Speed up workflows with dependency caching and share build outputs between jobs using artifacts.

🧒 Simple Explanation (ELI5)

Imagine it's moving day.

Artifacts move outputs between jobs. Caching keeps dependencies between runs. Together, they turn a slow, repetitive workflow into a fast, efficient one.

📦 Artifacts

Artifacts let you persist data after a job completes and share it with other jobs in the same workflow — or download it later from the GitHub UI. They're ideal for build outputs, test reports, coverage files, and logs.

Upload & Download Actions

What to Upload

Retention & Limits

Sharing Between Jobs

The most common pattern: a build job uploads the compiled output, and a deploy job (which needs: the build job) downloads it.
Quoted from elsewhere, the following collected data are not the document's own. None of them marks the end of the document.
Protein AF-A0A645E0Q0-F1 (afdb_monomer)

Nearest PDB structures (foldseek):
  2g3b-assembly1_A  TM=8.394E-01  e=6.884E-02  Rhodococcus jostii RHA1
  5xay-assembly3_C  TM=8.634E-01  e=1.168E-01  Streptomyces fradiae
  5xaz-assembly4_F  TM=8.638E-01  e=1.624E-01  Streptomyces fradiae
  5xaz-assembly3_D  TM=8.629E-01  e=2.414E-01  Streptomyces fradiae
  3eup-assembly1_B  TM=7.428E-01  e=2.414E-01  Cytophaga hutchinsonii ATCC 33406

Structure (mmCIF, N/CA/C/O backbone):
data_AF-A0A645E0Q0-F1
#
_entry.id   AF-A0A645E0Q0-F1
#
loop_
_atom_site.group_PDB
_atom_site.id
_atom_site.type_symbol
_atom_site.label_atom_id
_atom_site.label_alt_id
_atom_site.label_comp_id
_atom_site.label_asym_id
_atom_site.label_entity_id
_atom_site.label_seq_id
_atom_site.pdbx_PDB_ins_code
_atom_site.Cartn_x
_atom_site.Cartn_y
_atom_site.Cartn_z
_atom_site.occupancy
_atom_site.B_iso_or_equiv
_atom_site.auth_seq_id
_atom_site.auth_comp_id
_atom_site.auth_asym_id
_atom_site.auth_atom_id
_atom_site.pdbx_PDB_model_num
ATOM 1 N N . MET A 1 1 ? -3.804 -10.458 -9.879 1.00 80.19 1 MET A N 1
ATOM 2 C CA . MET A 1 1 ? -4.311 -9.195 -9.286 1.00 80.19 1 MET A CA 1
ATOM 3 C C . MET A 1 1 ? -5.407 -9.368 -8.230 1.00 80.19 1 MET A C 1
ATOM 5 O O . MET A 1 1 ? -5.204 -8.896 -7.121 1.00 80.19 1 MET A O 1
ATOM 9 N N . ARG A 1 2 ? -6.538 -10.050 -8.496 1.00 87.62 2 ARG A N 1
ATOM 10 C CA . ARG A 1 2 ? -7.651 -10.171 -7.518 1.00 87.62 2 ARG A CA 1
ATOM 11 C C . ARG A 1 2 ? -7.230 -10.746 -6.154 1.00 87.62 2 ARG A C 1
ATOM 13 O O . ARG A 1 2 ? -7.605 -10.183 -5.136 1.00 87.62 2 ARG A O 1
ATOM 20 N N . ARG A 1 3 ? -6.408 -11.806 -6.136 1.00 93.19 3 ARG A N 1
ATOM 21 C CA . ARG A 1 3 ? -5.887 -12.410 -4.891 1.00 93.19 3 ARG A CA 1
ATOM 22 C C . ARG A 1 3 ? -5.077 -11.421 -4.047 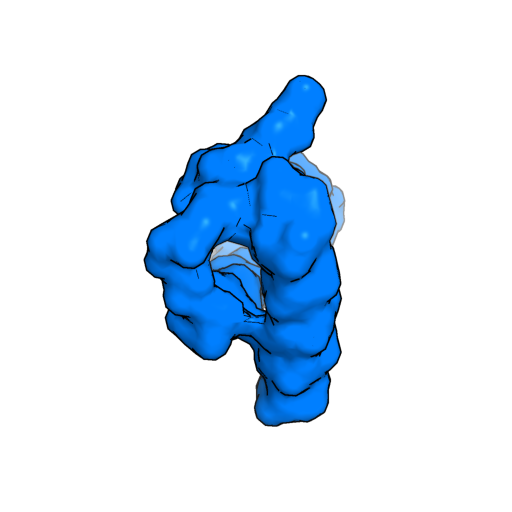1.00 93.19 3 ARG A C 1
ATOM 24 O O . ARG A 1 3 ? -5.328 -11.296 -2.859 1.00 93.19 3 ARG A O 1
ATOM 31 N N . TYR A 1 4 ? -4.145 -10.696 -4.666 1.00 93.19 4 TYR A N 1
ATOM 32 C CA . TYR A 1 4 ? -3.323 -9.703 -3.965 1.00 93.19 4 TYR A CA 1
ATOM 33 C C . TYR A 1 4 ? -4.143 -8.519 -3.458 1.00 93.19 4 TYR A C 1
ATOM 35 O O . TYR A 1 4 ? -3.873 -8.009 -2.380 1.00 93.19 4 TYR A O 1
ATOM 43 N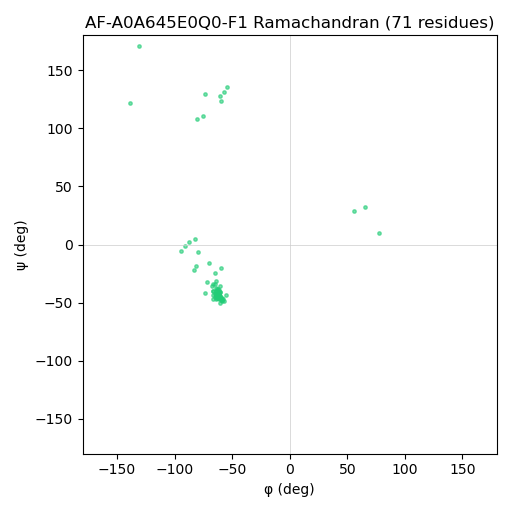 N . ARG A 1 5 ? -5.190 -8.126 -4.192 1.00 92.38 5 ARG A N 1
ATOM 44 C CA . ARG A 1 5 ? -6.105 -7.073 -3.744 1.00 92.38 5 ARG A CA 1
ATOM 45 C C . ARG A 1 5 ? -6.868 -7.487 -2.490 1.00 92.38 5 ARG A C 1
ATOM 47 O O . ARG A 1 5 ? -6.987 -6.686 -1.577 1.00 92.38 5 ARG A O 1
ATOM 54 N N . LEU A 1 6 ? -7.348 -8.731 -2.442 1.00 95.62 6 LEU A N 1
ATOM 55 C CA . LEU A 1 6 ? -8.022 -9.276 -1.260 1.00 95.62 6 LEU A CA 1
ATOM 56 C C . LEU A 1 6 ? -7.072 -9.365 -0.064 1.00 95.62 6 LEU A C 1
ATOM 58 O O . L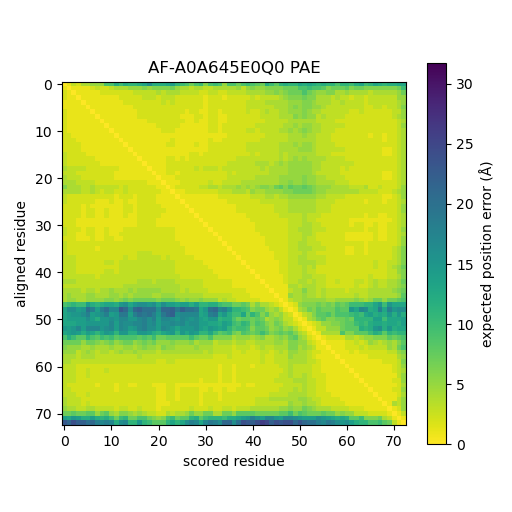EU A 1 6 ? -7.437 -8.929 1.019 1.00 95.62 6 LEU A O 1
ATOM 62 N N . LEU A 1 7 ? -5.848 -9.853 -0.283 1.00 96.69 7 LEU A N 1
ATOM 63 C CA . LEU A 1 7 ? -4.813 -9.902 0.751 1.00 96.69 7 LEU A CA 1
ATOM 64 C C . LEU A 1 7 ? -4.529 -8.504 1.326 1.00 96.69 7 LEU A C 1
ATOM 66 O O . LEU A 1 7 ? -4.528 -8.320 2.538 1.00 96.69 7 LEU A O 1
ATOM 70 N N . LEU A 1 8 ? -4.322 -7.510 0.458 1.00 96.06 8 LEU A N 1
ATOM 71 C CA . LEU A 1 8 ? -4.094 -6.126 0.877 1.00 96.06 8 LEU A CA 1
ATOM 72 C C . LEU A 1 8 ? -5.298 -5.555 1.620 1.00 96.06 8 LEU A C 1
ATOM 74 O O . LEU A 1 8 ? -5.124 -4.948 2.669 1.00 96.06 8 LEU A O 1
ATOM 78 N N . ALA A 1 9 ? -6.511 -5.777 1.114 1.00 97.00 9 ALA A N 1
ATOM 79 C CA . ALA A 1 9 ? -7.727 -5.316 1.769 1.00 97.00 9 ALA A CA 1
ATOM 80 C C . ALA A 1 9 ? -7.886 -5.921 3.173 1.00 97.00 9 ALA A C 1
ATOM 82 O O . ALA A 1 9 ? -8.251 -5.215 4.108 1.00 97.00 9 ALA A O 1
ATOM 83 N N . GLU A 1 10 ? -7.571 -7.205 3.350 1.00 97.94 10 GLU A N 1
ATOM 84 C CA . GLU A 1 10 ? -7.601 -7.852 4.662 1.00 97.94 10 GLU A CA 1
ATOM 85 C C . GLU A 1 10 ? -6.570 -7.232 5.618 1.00 97.94 10 GLU A C 1
ATOM 87 O O . GLU A 1 10 ? -6.905 -6.875 6.749 1.00 97.94 10 GLU A O 1
ATOM 92 N N . THR A 1 11 ? -5.329 -7.042 5.161 1.00 97.50 11 THR A N 1
ATOM 93 C CA . THR A 1 11 ? -4.255 -6.422 5.955 1.00 97.50 11 THR A CA 1
ATOM 94 C C . THR A 1 11 ? -4.595 -4.987 6.355 1.00 97.50 11 THR A C 1
ATOM 96 O O . THR A 1 11 ? -4.471 -4.624 7.524 1.00 97.50 11 THR A O 1
ATOM 99 N N . LEU A 1 12 ? -5.076 -4.175 5.414 1.00 97.25 12 LEU A N 1
ATOM 100 C CA . LEU A 1 12 ? -5.478 -2.792 5.674 1.00 97.25 12 LEU A CA 1
ATOM 101 C C . LEU 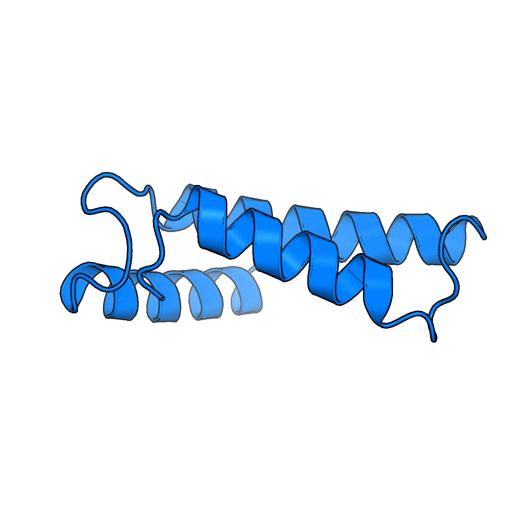A 1 12 ? -6.714 -2.728 6.578 1.00 97.25 12 LEU A C 1
ATOM 103 O O . LEU A 1 12 ? -6.797 -1.857 7.438 1.00 97.25 12 LEU A O 1
ATOM 107 N N . GLY A 1 13 ? -7.647 -3.675 6.442 1.00 97.75 13 GLY A N 1
ATOM 108 C CA . GLY A 1 13 ? -8.791 -3.815 7.342 1.00 97.75 13 GLY A CA 1
ATOM 109 C C . GLY A 1 13 ? -8.361 -4.070 8.787 1.00 97.75 13 GLY A C 1
ATOM 110 O O . GLY A 1 13 ? -8.859 -3.409 9.699 1.00 97.75 13 GLY A O 1
ATOM 111 N N . LYS A 1 14 ? -7.378 -4.956 9.000 1.00 97.75 14 LYS A N 1
ATOM 112 C CA . LYS A 1 14 ? -6.774 -5.194 10.323 1.00 97.75 14 LYS A CA 1
ATOM 113 C C . LYS A 1 14 ? -6.077 -3.941 10.859 1.00 97.75 14 LYS A C 1
ATOM 115 O O . LYS A 1 14 ? -6.290 -3.580 12.012 1.00 97.75 14 LYS A O 1
ATOM 120 N N . ALA A 1 15 ? -5.305 -3.243 10.025 1.00 96.56 15 ALA A N 1
ATOM 121 C CA . ALA A 1 15 ? -4.632 -2.002 10.414 1.00 96.56 15 ALA A CA 1
ATOM 122 C C . ALA A 1 15 ? -5.625 -0.893 10.807 1.00 96.56 15 ALA A C 1
ATOM 124 O O . ALA A 1 15 ? -5.418 -0.202 11.804 1.00 96.56 15 ALA A O 1
ATOM 125 N N . LYS A 1 16 ? -6.732 -0.757 10.067 1.00 96.44 16 LYS A N 1
ATOM 126 C CA . LYS A 1 16 ? -7.815 0.188 10.368 1.00 96.44 16 LYS A CA 1
ATOM 127 C C . LYS A 1 16 ? -8.522 -0.154 11.677 1.00 96.44 16 LYS A C 1
ATOM 129 O O . LYS A 1 16 ? -8.729 0.732 12.500 1.00 96.44 16 LYS A O 1
ATOM 134 N N . ALA A 1 17 ? -8.842 -1.431 11.895 1.00 96.56 17 ALA A N 1
ATOM 135 C CA . ALA A 1 17 ? -9.433 -1.902 13.148 1.00 96.56 17 ALA A CA 1
ATOM 136 C C . ALA A 1 17 ? -8.512 -1.643 14.355 1.00 96.56 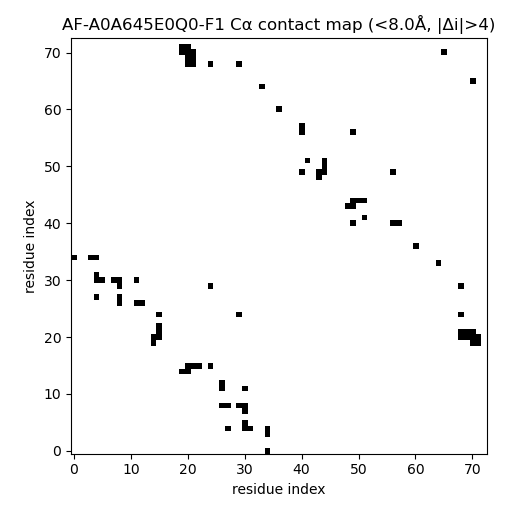17 ALA A C 1
ATOM 138 O O . ALA A 1 17 ? -8.989 -1.286 15.427 1.00 96.56 17 ALA A O 1
ATOM 139 N N . ALA A 1 18 ? -7.196 -1.753 14.158 1.00 96.19 18 ALA A N 1
ATOM 140 C CA . ALA A 1 18 ? -6.176 -1.431 15.154 1.00 96.19 18 ALA A CA 1
ATOM 141 C C . ALA A 1 18 ? -5.827 0.071 15.242 1.00 96.19 18 ALA A C 1
ATOM 143 O O . ALA A 1 18 ? -4.910 0.435 15.972 1.00 96.19 18 ALA A O 1
ATOM 144 N N . GLN A 1 19 ? -6.523 0.949 14.506 1.00 95.25 19 GLN A N 1
ATOM 145 C CA . GLN A 1 19 ? -6.290 2.403 14.485 1.00 95.25 19 GLN A CA 1
ATOM 146 C C . GLN A 1 19 ? -4.848 2.815 14.121 1.00 95.25 19 GLN A C 1
ATOM 148 O O . GLN A 1 19 ? -4.360 3.872 14.546 1.00 95.25 19 GLN A O 1
ATOM 153 N N . LEU A 1 20 ? -4.170 1.979 13.328 1.00 95.81 20 LEU A N 1
ATOM 154 C CA . LEU A 1 20 ? -2.822 2.230 12.810 1.00 95.81 20 LEU A CA 1
ATOM 155 C C . LEU A 1 20 ? -2.831 3.144 11.577 1.00 95.81 20 LEU A C 1
ATOM 157 O O . LEU A 1 20 ? -1.803 3.725 11.249 1.00 95.81 20 LEU A O 1
ATOM 161 N N . ILE A 1 21 ? -3.987 3.271 10.919 1.00 96.69 21 ILE A N 1
ATOM 162 C CA . ILE A 1 21 ? -4.252 4.143 9.765 1.00 96.69 21 ILE A CA 1
ATOM 163 C C . ILE A 1 21 ? -5.544 4.944 9.997 1.00 96.69 21 ILE A C 1
ATOM 165 O O . ILE A 1 21 ? -6.286 4.665 10.944 1.00 96.69 21 ILE A O 1
ATOM 169 N N . GLY A 1 22 ? -5.833 5.915 9.128 1.00 95.62 22 GLY A N 1
ATOM 170 C CA . GLY A 1 22 ? -7.031 6.755 9.195 1.00 95.62 22 GLY A CA 1
ATOM 171 C C . GLY A 1 22 ? -8.345 5.959 9.236 1.00 95.62 22 GLY A C 1
ATOM 172 O O . GLY A 1 22 ? -8.553 4.995 8.493 1.00 95.62 22 GLY A O 1
ATOM 173 N N . GLY A 1 23 ? -9.262 6.367 10.117 1.00 94.19 23 GLY A N 1
ATOM 174 C CA . GLY A 1 23 ? -10.571 5.721 10.293 1.00 94.19 23 GLY A CA 1
ATOM 175 C C . GLY A 1 23 ? -11.535 5.925 9.115 1.00 94.19 23 GLY A C 1
ATOM 176 O O . GLY A 1 23 ? -12.504 5.184 8.956 1.00 94.19 23 GLY A O 1
ATOM 177 N N . ASP A 1 24 ? -11.249 6.883 8.250 1.00 95.25 24 ASP A N 1
ATOM 178 C CA . ASP A 1 24 ? -11.980 7.240 7.036 1.00 95.25 24 ASP A CA 1
ATOM 179 C C . ASP A 1 24 ? -11.425 6.563 5.771 1.00 95.25 24 ASP A C 1
ATOM 181 O O . ASP A 1 24 ? -12.062 6.612 4.723 1.00 95.25 24 ASP A O 1
ATOM 185 N N . VAL A 1 25 ? -10.300 5.843 5.867 1.00 96.56 25 VAL A N 1
ATOM 186 C CA . VAL A 1 25 ? -9.680 5.153 4.724 1.00 96.56 25 VAL A CA 1
ATOM 187 C C . VAL A 1 25 ? -10.640 4.131 4.101 1.00 96.56 25 VAL A C 1
ATOM 189 O O . VAL A 1 25 ? -11.089 3.192 4.772 1.00 96.56 25 VAL A O 1
ATOM 192 N N . ASP A 1 26 ? -10.903 4.264 2.799 1.00 97.88 26 ASP A N 1
ATOM 193 C CA . ASP A 1 26 ? -11.540 3.223 1.989 1.00 97.88 26 ASP A CA 1
ATOM 194 C C . ASP A 1 26 ? -10.526 2.107 1.695 1.00 97.88 26 ASP A C 1
ATOM 196 O O . ASP A 1 26 ? -9.568 2.271 0.938 1.00 97.88 26 ASP A O 1
ATOM 200 N N . ILE A 1 27 ? -10.761 0.945 2.301 1.00 97.75 27 ILE A N 1
ATOM 201 C CA . ILE A 1 27 ? -9.878 -0.221 2.228 1.00 97.75 27 ILE A CA 1
ATOM 202 C C . ILE A 1 27 ? -9.755 -0.777 0.805 1.00 97.75 27 ILE A C 1
ATOM 204 O O . ILE A 1 27 ? -8.670 -1.193 0.391 1.00 97.75 27 ILE A O 1
ATOM 208 N N . GLN A 1 28 ? -10.854 -0.813 0.049 1.00 97.00 28 GLN A N 1
ATOM 209 C CA . GLN A 1 28 ? -10.848 -1.389 -1.296 1.00 97.00 28 GLN A CA 1
ATOM 210 C C . GLN A 1 28 ? -10.134 -0.457 -2.271 1.00 97.00 28 GLN 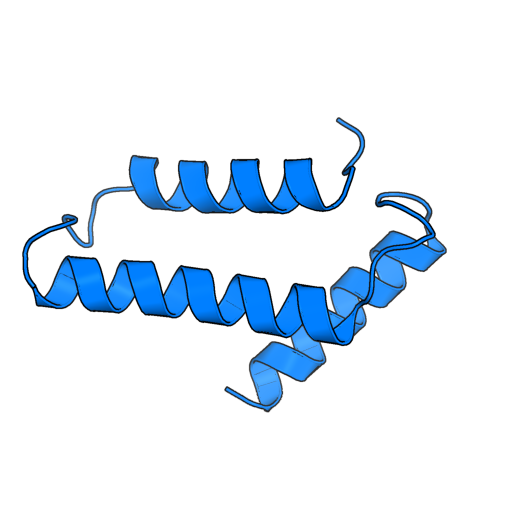A C 1
ATOM 212 O O . GLN A 1 28 ? -9.319 -0.919 -3.076 1.00 97.00 28 GLN A O 1
ATOM 217 N N . ALA A 1 29 ? -10.386 0.849 -2.155 1.00 97.31 29 ALA A N 1
ATOM 218 C CA . ALA A 1 29 ? -9.689 1.863 -2.934 1.00 97.31 29 ALA A CA 1
ATOM 219 C C . ALA A 1 29 ? -8.187 1.877 -2.609 1.00 97.31 29 ALA A C 1
ATOM 221 O O . ALA A 1 29 ? -7.364 1.830 -3.523 1.00 97.31 29 ALA A O 1
ATOM 222 N N . ALA A 1 30 ? -7.815 1.837 -1.326 1.00 97.69 30 ALA A N 1
ATOM 223 C CA . ALA A 1 30 ? -6.422 1.804 -0.889 1.00 97.69 30 ALA A CA 1
ATOM 224 C C . ALA A 1 30 ? -5.666 0.566 -1.401 1.00 97.69 30 ALA A C 1
ATOM 226 O O . ALA A 1 30 ? -4.518 0.681 -1.836 1.00 97.69 30 ALA A O 1
ATOM 227 N N . ALA A 1 31 ? -6.294 -0.614 -1.389 1.00 97.38 31 ALA A N 1
ATOM 228 C CA . ALA A 1 31 ? -5.696 -1.836 -1.926 1.00 97.38 31 ALA A CA 1
ATOM 229 C C . ALA A 1 31 ? -5.515 -1.773 -3.454 1.00 97.38 31 ALA A C 1
ATOM 231 O O . ALA A 1 31 ? -4.500 -2.231 -3.985 1.00 97.38 31 ALA A O 1
ATOM 232 N N . ALA A 1 32 ? -6.491 -1.212 -4.176 1.00 96.38 32 ALA A N 1
ATOM 233 C CA . ALA A 1 32 ? -6.399 -1.024 -5.621 1.00 96.38 32 ALA A CA 1
ATOM 234 C C . ALA A 1 32 ? -5.308 -0.010 -6.000 1.00 96.38 32 ALA A C 1
ATOM 236 O O . ALA A 1 32 ? -4.523 -0.284 -6.908 1.00 96.38 32 ALA A O 1
ATOM 237 N N . LEU A 1 33 ? -5.223 1.109 -5.273 1.00 96.75 33 LEU A N 1
ATOM 238 C CA . LEU A 1 33 ? -4.225 2.157 -5.478 1.00 96.75 33 LEU A CA 1
ATOM 239 C C . LEU A 1 33 ? -2.801 1.613 -5.333 1.00 96.75 33 LEU A C 1
ATOM 241 O O . LEU A 1 33 ? -1.970 1.835 -6.210 1.00 96.75 33 LEU A O 1
ATOM 245 N N . PHE A 1 34 ? -2.530 0.848 -4.272 1.00 96.50 34 PHE A N 1
ATOM 246 C CA . PHE A 1 34 ? -1.195 0.298 -4.031 1.00 96.50 34 PHE A CA 1
ATOM 247 C C . PHE A 1 34 ? -0.756 -0.681 -5.125 1.00 96.50 34 PHE A C 1
ATOM 249 O O . PHE A 1 34 ? 0.367 -0.610 -5.618 1.00 96.50 34 PHE A O 1
ATOM 256 N N . LEU A 1 35 ? -1.661 -1.559 -5.572 1.00 94.81 35 LEU A N 1
ATOM 257 C CA . LEU A 1 35 ? -1.378 -2.456 -6.697 1.00 94.81 35 LEU A CA 1
ATOM 258 C C . LEU A 1 35 ? -1.140 -1.693 -8.003 1.00 94.81 35 LEU A C 1
ATOM 260 O O . LEU A 1 35 ? -0.275 -2.088 -8.782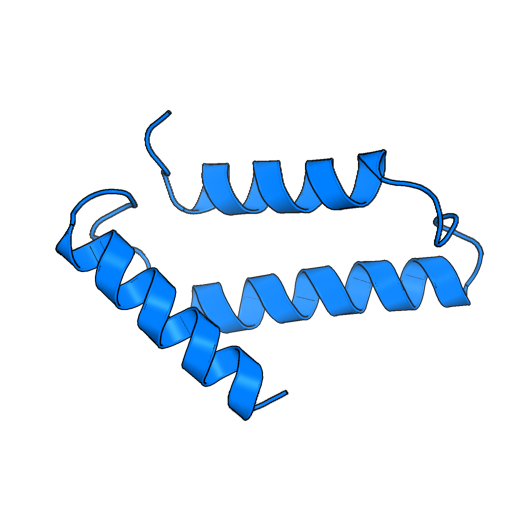 1.00 94.81 35 LEU A O 1
ATOM 264 N N . GLY A 1 36 ? -1.887 -0.611 -8.233 1.00 95.19 36 GLY A N 1
ATOM 265 C CA . GLY A 1 36 ? -1.666 0.285 -9.365 1.00 95.19 36 GLY A CA 1
ATOM 266 C C . GLY A 1 36 ? -0.285 0.939 -9.318 1.00 95.19 36 GLY A C 1
ATOM 267 O O . GLY A 1 36 ? 0.403 0.972 -10.333 1.00 95.19 36 GLY A O 1
ATOM 268 N N . ALA A 1 37 ? 0.158 1.378 -8.139 1.00 94.69 37 ALA A N 1
ATOM 269 C CA . ALA A 1 37 ? 1.481 1.964 -7.948 1.00 94.69 37 ALA A CA 1
ATOM 270 C C . ALA A 1 37 ? 2.609 0.955 -8.234 1.00 94.69 37 ALA A C 1
ATOM 272 O O . ALA A 1 37 ? 3.538 1.269 -8.976 1.00 94.69 37 ALA A O 1
ATOM 273 N N . ILE A 1 38 ? 2.486 -0.285 -7.741 1.00 91.56 38 ILE A N 1
ATOM 274 C CA . ILE A 1 38 ? 3.430 -1.373 -8.052 1.00 91.56 38 ILE A CA 1
ATOM 275 C C . ILE A 1 38 ? 3.459 -1.652 -9.560 1.00 91.56 38 ILE A C 1
ATOM 277 O O . ILE A 1 38 ? 4.531 -1.779 -10.144 1.00 91.56 38 ILE A O 1
ATOM 281 N N . GLN A 1 39 ? 2.297 -1.718 -10.217 1.00 91.19 39 GLN A N 1
ATOM 282 C CA . GLN A 1 39 ? 2.239 -1.902 -11.669 1.00 91.19 39 GLN A CA 1
ATOM 283 C C . GLN A 1 39 ? 2.899 -0.733 -12.416 1.00 91.19 39 GLN A C 1
ATOM 285 O O . GLN A 1 39 ? 3.572 -0.962 -13.419 1.00 91.19 39 GLN A O 1
ATOM 290 N N . GLY A 1 40 ? 2.724 0.499 -11.934 1.00 92.06 40 GLY A N 1
ATOM 291 C CA . GLY A 1 40 ? 3.384 1.688 -12.468 1.00 92.06 40 GLY A CA 1
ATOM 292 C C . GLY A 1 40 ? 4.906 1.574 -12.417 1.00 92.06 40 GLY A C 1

This avoids rebuilding the same code in every job.

yaml
jobs:
  build:
    runs-on: ubuntu-latest
    steps:
      - uses: actions/checkout@v4
      - run: npm ci && npm run build
      - uses: actions/upload-artifact@v4
        with:
          name: dist
          path: dist/
          retention-days: 7

  deploy:
    needs: build
    runs-on: ubuntu-latest
    steps:
      - uses: actions/download-artifact@v4
        with:
          name: dist
      - run: ls -la dist/
💡
Downloading from the UI

Every artifact uploaded during a workflow run is available on the run's Summary page under the Artifacts section. Click the artifact name to download a ZIP file — handy for grabbing test reports or build outputs without re-running the workflow.

⚠️
Artifact Names Must Be Unique

Within a single workflow run, each artifact must have a unique name. If two jobs upload artifacts with the same name, the second upload will fail. Use dynamic names (e.g., test-results-${{ matrix.os }}) when running matrix builds.

⚡ Dependency Caching

Caching stores files (like node_modules/ or pip wheels) between workflow runs so you don't re-download them every time. The actions/cache@v4 action is the core building block.

How It Works

Cache Key Strategies

The best cache keys include the OS, the package manager name, and a hash of the lockfile. When the lockfile changes, a new cache is created. When it doesn't, you get an instant restore.

EcosystemCache Key Pattern
Node.js${{ runner.os }}-node-${{ hashFiles('**/package-lock.json') }}
Python${{ runner.os }}-pip-${{ hashFiles('**/requirements.txt') }}
Go${{ runner.os }}-go-${{ hashFiles('**/go.sum') }}
.NET${{ runner.os }}-nuget-${{ hashFiles('**/*.csproj') }}

Cache Limits

Setup Actions with Built-in Caching

Many official setup actions have a cache parameter that handles caching automatically — no need for a separate actions/cache step:

yaml
# Built-in caching — one line does it all
- uses: actions/setup-node@v4
  with:
    node-version: '20'
    cache: 'npm'

This is equivalent to manually configuring the cache, but much simpler. The action automatically determines the correct path and cache key.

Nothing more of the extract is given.